Dataset entries ▸
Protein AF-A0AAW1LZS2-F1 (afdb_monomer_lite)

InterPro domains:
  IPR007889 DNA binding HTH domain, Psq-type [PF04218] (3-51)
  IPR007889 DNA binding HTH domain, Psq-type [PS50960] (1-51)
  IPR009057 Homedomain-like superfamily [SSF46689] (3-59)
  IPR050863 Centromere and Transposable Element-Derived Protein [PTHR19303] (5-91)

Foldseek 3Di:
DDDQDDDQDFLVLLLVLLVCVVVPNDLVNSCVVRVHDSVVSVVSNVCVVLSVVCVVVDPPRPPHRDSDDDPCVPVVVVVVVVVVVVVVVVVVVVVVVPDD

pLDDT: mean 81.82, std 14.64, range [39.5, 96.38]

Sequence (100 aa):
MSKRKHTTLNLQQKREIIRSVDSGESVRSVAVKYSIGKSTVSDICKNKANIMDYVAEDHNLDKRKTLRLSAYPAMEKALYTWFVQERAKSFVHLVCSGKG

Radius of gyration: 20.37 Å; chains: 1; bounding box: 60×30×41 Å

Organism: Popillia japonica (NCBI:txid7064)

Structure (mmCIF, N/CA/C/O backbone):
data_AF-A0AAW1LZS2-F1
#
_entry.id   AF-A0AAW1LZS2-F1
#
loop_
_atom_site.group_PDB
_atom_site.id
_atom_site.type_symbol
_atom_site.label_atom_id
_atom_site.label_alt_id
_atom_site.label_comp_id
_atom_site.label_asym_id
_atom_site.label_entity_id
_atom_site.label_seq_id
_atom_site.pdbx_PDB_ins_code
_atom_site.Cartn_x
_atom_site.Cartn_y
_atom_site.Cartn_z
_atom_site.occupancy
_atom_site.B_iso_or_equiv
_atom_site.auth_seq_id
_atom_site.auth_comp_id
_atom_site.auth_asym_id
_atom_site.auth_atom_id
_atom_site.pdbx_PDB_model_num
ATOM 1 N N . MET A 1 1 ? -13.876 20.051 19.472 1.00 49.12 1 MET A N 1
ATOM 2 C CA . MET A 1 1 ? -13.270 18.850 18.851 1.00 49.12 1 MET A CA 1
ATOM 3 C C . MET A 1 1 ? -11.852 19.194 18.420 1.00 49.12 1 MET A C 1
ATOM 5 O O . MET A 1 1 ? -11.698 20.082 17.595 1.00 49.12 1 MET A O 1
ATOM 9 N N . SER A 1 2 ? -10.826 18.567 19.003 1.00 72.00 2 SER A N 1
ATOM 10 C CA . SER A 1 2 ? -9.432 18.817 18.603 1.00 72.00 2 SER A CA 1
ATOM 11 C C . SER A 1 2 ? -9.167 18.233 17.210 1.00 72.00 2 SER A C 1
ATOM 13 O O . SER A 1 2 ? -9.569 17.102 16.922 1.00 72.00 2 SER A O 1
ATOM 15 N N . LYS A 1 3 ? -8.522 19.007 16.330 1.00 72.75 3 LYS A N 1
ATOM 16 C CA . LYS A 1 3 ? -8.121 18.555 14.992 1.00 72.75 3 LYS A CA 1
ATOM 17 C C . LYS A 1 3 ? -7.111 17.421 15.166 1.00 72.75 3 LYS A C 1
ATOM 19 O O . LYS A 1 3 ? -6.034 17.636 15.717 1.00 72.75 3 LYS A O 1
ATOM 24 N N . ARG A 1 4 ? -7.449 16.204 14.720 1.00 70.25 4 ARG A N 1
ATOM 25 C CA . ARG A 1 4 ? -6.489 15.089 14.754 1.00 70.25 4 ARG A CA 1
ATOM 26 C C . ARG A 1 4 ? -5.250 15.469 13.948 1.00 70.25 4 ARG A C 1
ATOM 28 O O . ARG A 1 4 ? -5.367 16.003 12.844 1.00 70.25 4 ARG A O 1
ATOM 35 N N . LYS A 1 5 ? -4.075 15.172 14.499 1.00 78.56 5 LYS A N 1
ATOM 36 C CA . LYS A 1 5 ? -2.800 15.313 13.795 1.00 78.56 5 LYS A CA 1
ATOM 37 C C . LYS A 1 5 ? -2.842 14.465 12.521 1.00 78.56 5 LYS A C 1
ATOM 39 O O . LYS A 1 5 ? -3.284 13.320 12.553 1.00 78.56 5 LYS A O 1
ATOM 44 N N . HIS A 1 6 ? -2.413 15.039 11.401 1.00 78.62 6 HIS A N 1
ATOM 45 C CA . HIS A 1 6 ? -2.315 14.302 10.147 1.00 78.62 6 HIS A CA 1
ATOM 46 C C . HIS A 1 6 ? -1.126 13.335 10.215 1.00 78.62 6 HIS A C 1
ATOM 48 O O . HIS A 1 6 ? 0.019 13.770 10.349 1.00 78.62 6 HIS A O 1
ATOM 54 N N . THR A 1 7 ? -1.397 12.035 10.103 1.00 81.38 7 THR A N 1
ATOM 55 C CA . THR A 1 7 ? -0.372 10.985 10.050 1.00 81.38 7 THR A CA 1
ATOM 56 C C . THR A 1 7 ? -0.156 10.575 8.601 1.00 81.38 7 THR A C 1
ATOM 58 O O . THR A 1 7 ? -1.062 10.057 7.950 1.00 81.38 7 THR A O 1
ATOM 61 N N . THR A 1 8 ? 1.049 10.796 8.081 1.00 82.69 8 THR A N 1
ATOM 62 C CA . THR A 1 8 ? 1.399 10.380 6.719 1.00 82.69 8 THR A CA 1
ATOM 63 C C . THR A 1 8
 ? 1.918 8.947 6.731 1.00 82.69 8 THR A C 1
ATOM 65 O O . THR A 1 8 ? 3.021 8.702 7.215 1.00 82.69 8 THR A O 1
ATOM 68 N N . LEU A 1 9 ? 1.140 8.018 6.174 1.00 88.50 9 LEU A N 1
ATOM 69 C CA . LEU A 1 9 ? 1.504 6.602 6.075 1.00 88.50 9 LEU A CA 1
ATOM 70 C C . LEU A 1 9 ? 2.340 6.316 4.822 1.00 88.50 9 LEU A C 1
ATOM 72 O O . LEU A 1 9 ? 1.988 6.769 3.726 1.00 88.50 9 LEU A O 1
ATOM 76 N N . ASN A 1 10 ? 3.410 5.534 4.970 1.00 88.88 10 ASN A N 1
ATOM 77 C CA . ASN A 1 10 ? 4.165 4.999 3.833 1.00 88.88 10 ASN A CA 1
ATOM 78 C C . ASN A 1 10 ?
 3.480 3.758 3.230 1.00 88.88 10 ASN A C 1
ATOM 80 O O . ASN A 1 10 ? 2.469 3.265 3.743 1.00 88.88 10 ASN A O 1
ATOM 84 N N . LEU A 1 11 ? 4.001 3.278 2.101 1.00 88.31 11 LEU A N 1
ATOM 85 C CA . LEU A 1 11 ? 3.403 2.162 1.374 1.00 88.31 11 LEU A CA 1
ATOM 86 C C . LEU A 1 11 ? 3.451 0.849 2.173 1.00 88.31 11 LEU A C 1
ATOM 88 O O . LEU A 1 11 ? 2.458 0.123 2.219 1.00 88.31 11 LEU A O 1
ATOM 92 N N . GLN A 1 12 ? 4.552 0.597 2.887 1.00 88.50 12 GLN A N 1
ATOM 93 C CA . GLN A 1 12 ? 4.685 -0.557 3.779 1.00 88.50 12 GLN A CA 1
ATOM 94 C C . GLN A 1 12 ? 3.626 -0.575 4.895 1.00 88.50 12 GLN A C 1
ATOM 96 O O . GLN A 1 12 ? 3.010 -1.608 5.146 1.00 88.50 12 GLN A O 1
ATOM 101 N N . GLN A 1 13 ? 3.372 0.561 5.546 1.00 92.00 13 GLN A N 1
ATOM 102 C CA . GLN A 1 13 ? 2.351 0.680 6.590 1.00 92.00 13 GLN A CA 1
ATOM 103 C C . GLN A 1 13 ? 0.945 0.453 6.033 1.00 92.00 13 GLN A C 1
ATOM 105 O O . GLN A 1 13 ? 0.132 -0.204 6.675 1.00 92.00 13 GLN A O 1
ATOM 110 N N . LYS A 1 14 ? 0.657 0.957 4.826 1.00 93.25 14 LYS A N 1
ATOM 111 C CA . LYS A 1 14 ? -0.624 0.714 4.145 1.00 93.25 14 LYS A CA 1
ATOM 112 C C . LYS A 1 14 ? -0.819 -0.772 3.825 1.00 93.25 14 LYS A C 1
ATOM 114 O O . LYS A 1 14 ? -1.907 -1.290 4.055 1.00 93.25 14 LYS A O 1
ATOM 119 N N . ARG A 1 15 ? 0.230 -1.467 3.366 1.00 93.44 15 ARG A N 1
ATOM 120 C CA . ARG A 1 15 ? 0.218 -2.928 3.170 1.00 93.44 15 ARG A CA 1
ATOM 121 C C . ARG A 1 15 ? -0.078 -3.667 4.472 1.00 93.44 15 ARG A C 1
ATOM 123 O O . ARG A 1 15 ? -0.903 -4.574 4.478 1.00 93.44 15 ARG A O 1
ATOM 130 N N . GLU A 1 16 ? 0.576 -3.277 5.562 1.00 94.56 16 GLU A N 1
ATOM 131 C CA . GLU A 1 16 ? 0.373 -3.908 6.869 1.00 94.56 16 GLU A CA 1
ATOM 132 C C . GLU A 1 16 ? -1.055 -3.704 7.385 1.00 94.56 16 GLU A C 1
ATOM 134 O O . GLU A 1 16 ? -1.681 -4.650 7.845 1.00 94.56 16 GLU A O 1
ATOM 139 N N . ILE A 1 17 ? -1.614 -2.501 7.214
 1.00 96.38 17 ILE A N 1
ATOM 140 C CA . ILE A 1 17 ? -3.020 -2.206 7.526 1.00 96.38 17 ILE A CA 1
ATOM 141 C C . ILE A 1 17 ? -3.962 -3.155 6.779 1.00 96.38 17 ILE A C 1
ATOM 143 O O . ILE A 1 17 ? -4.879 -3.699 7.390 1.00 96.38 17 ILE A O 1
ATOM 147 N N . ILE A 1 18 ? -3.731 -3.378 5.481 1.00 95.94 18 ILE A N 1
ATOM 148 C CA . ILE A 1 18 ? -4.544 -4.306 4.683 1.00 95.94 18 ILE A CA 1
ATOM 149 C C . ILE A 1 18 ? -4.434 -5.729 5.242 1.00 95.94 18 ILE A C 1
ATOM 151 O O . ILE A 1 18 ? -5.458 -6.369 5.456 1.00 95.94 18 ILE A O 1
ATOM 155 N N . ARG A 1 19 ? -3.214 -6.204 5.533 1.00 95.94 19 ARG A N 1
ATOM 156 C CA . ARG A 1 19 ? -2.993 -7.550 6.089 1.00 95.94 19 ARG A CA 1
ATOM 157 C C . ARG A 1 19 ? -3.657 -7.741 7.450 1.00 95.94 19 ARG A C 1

...

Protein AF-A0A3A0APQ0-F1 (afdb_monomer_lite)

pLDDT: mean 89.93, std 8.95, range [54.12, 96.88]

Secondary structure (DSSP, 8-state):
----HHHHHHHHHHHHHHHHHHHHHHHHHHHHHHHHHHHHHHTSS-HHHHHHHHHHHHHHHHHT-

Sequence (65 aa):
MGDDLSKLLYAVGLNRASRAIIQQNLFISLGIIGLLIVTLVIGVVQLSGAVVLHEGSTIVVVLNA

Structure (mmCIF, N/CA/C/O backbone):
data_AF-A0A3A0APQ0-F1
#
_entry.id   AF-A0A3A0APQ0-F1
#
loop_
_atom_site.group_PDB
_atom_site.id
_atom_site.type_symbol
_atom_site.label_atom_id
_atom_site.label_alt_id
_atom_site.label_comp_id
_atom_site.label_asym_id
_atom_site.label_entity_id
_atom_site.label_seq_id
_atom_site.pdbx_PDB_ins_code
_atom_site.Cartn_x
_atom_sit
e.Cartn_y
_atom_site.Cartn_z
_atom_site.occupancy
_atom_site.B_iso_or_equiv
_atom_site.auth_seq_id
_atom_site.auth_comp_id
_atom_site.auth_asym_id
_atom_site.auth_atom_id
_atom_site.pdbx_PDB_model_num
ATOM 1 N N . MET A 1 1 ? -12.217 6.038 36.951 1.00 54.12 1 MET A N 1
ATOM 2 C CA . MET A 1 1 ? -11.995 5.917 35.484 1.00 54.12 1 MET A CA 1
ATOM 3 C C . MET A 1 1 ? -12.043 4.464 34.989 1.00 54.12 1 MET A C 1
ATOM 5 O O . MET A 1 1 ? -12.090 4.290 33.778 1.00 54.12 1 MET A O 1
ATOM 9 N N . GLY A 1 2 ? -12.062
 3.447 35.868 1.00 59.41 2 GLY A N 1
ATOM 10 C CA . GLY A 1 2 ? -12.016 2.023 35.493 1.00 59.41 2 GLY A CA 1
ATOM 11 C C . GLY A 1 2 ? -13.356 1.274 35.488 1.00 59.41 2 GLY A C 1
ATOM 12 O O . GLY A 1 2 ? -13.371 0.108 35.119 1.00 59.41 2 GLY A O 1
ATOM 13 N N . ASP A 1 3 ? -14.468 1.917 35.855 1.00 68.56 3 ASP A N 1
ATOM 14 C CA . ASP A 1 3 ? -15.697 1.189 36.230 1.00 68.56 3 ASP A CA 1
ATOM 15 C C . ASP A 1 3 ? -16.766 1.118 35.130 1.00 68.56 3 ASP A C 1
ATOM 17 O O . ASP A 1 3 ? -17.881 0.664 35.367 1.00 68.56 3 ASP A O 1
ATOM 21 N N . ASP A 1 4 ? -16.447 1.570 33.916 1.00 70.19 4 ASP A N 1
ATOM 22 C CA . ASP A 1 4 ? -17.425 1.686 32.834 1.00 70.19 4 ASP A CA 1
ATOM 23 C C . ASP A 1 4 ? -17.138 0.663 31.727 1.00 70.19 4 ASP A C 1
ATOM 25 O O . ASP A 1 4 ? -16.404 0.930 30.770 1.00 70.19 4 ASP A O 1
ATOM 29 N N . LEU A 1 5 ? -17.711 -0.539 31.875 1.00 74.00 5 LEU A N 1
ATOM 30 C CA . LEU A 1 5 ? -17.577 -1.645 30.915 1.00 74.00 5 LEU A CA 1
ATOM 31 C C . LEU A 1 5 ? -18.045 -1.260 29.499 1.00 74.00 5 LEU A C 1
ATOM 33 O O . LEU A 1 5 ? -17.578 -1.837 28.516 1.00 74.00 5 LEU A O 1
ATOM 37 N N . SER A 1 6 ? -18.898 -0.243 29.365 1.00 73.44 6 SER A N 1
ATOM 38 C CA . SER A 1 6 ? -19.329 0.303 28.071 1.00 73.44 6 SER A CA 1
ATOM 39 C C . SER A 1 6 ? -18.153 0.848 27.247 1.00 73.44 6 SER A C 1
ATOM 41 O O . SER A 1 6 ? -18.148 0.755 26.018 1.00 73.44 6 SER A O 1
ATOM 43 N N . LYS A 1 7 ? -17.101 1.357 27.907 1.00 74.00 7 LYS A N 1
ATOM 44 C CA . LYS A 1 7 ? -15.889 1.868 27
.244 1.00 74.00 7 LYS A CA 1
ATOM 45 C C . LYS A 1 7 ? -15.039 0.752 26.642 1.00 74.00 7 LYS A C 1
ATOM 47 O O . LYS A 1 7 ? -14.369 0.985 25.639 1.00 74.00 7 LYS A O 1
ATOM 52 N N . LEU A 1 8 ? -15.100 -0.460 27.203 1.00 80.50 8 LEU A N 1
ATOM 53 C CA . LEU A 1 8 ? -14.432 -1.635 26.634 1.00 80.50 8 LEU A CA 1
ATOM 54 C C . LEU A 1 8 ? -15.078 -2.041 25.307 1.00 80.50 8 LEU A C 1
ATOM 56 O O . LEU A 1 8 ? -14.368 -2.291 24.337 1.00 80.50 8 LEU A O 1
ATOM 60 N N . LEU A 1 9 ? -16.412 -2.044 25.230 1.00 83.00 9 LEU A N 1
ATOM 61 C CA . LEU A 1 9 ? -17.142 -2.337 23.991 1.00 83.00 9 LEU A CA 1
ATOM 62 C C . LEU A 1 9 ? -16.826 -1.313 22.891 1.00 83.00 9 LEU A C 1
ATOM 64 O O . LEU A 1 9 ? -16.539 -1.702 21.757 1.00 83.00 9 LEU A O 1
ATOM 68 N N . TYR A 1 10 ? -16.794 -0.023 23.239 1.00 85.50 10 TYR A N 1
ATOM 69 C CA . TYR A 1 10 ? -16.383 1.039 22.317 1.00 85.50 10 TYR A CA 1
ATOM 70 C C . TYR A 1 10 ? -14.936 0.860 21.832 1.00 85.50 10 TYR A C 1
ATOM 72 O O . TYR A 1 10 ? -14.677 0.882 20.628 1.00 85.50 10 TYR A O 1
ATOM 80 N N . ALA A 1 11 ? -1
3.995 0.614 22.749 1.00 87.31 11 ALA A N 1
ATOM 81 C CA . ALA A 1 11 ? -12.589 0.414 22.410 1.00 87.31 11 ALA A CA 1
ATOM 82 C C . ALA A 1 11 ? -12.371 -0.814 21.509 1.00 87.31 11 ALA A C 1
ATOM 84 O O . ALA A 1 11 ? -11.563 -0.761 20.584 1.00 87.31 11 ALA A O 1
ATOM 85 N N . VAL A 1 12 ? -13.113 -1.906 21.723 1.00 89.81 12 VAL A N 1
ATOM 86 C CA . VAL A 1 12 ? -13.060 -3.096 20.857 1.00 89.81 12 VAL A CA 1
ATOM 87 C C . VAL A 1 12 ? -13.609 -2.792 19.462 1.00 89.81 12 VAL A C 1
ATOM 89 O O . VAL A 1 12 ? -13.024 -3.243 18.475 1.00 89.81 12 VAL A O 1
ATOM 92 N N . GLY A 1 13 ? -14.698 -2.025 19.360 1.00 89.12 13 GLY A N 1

---

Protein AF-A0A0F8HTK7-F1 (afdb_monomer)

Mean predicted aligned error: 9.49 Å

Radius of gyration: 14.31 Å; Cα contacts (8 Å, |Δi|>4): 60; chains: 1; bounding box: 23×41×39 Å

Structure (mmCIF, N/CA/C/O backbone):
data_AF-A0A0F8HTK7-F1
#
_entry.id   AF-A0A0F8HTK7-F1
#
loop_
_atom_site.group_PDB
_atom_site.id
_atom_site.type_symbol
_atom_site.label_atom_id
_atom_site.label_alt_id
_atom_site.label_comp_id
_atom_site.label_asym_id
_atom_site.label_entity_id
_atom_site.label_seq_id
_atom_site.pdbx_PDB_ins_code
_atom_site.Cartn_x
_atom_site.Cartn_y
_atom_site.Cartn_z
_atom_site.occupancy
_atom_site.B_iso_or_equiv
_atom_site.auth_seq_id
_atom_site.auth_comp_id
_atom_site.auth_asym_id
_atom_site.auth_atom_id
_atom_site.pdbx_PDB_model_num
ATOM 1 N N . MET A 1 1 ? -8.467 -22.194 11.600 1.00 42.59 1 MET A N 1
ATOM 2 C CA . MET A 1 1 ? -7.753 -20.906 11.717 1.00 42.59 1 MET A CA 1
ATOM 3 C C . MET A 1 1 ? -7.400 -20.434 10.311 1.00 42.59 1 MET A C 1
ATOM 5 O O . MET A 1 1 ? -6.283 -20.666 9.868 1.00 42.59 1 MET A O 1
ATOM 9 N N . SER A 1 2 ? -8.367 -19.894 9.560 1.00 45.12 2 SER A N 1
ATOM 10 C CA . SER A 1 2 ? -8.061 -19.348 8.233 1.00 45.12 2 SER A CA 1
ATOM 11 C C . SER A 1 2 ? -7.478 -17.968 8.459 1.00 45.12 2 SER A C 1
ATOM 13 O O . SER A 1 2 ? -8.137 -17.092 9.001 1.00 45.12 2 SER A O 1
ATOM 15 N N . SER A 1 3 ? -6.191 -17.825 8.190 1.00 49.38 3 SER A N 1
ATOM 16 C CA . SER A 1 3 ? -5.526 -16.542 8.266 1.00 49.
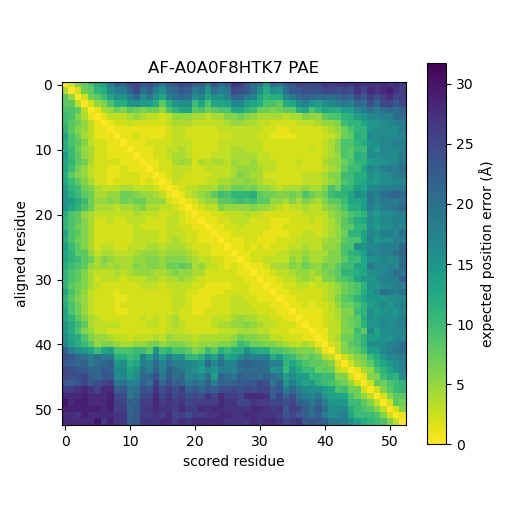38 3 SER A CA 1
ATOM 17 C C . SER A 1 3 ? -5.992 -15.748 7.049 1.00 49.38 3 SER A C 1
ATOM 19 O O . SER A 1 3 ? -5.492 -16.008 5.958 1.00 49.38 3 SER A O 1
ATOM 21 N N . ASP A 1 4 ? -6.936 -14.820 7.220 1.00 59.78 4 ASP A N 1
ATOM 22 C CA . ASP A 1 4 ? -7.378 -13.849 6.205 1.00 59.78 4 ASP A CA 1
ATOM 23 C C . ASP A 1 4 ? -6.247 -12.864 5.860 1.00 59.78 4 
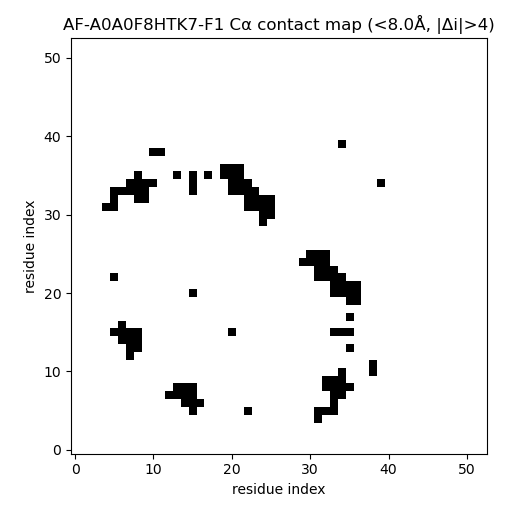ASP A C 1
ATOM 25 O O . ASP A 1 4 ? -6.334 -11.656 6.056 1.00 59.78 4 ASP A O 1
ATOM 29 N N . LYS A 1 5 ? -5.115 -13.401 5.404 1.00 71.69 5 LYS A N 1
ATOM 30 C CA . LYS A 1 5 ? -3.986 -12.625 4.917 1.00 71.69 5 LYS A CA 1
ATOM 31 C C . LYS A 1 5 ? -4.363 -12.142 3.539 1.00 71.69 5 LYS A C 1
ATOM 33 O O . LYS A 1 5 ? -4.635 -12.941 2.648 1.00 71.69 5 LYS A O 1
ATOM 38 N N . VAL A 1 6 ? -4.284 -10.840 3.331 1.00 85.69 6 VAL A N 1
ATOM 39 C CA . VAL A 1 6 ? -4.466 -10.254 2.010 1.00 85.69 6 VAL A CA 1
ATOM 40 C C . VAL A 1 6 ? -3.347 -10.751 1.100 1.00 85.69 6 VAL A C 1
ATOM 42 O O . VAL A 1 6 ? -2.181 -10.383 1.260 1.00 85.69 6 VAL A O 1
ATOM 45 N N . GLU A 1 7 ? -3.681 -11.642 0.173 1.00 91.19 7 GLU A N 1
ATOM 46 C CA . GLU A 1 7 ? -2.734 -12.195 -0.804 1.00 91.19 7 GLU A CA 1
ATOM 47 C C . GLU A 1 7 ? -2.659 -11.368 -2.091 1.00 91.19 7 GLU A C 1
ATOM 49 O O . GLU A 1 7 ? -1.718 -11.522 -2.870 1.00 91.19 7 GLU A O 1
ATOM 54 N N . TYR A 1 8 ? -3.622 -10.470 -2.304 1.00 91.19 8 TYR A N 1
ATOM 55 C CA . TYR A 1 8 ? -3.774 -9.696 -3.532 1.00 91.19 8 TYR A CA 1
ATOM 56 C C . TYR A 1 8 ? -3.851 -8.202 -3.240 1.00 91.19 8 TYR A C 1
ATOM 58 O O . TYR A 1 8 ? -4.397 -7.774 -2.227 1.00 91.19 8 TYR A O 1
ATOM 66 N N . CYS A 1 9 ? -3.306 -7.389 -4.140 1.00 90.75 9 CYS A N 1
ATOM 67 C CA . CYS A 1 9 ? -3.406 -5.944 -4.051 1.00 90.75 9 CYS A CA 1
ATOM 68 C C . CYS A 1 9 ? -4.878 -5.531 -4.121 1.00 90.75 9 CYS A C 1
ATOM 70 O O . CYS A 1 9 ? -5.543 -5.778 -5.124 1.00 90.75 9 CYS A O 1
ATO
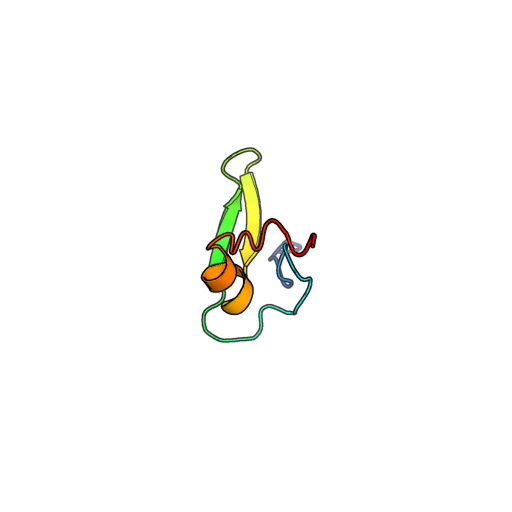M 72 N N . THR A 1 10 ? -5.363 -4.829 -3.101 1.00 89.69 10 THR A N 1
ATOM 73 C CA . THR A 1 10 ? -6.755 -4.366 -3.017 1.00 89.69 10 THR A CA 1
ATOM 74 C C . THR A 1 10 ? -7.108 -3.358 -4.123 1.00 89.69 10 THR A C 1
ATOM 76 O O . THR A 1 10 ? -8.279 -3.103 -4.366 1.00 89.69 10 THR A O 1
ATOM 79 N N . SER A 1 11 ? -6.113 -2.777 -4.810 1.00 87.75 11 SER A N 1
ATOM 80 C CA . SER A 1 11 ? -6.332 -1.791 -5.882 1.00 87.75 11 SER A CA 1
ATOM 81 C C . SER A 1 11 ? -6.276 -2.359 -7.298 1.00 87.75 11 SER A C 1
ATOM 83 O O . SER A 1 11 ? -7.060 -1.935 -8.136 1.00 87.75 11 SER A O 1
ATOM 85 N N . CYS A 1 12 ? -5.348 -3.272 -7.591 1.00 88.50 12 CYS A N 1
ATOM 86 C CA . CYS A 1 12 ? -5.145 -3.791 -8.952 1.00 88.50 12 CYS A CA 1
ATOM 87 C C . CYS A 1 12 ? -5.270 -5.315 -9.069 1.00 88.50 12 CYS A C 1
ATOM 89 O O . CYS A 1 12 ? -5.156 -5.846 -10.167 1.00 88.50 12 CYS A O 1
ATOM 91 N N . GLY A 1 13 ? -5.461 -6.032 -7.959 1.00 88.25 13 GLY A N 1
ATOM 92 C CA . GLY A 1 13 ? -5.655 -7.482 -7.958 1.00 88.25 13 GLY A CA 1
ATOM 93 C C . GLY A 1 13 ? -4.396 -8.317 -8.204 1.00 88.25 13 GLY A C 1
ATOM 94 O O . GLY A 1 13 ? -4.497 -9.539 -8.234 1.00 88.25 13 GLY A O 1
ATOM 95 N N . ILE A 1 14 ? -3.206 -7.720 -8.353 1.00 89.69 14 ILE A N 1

Your objective ▸ Search the material above for "binding". Copy each line that has it.

Exercise result ▸
  IPR007889 DNA binding HTH domain, Psq-type [PF04218] (3-51)
  IPR007889 DNA binding HTH domain, Psq-type [PS50960] (1-51)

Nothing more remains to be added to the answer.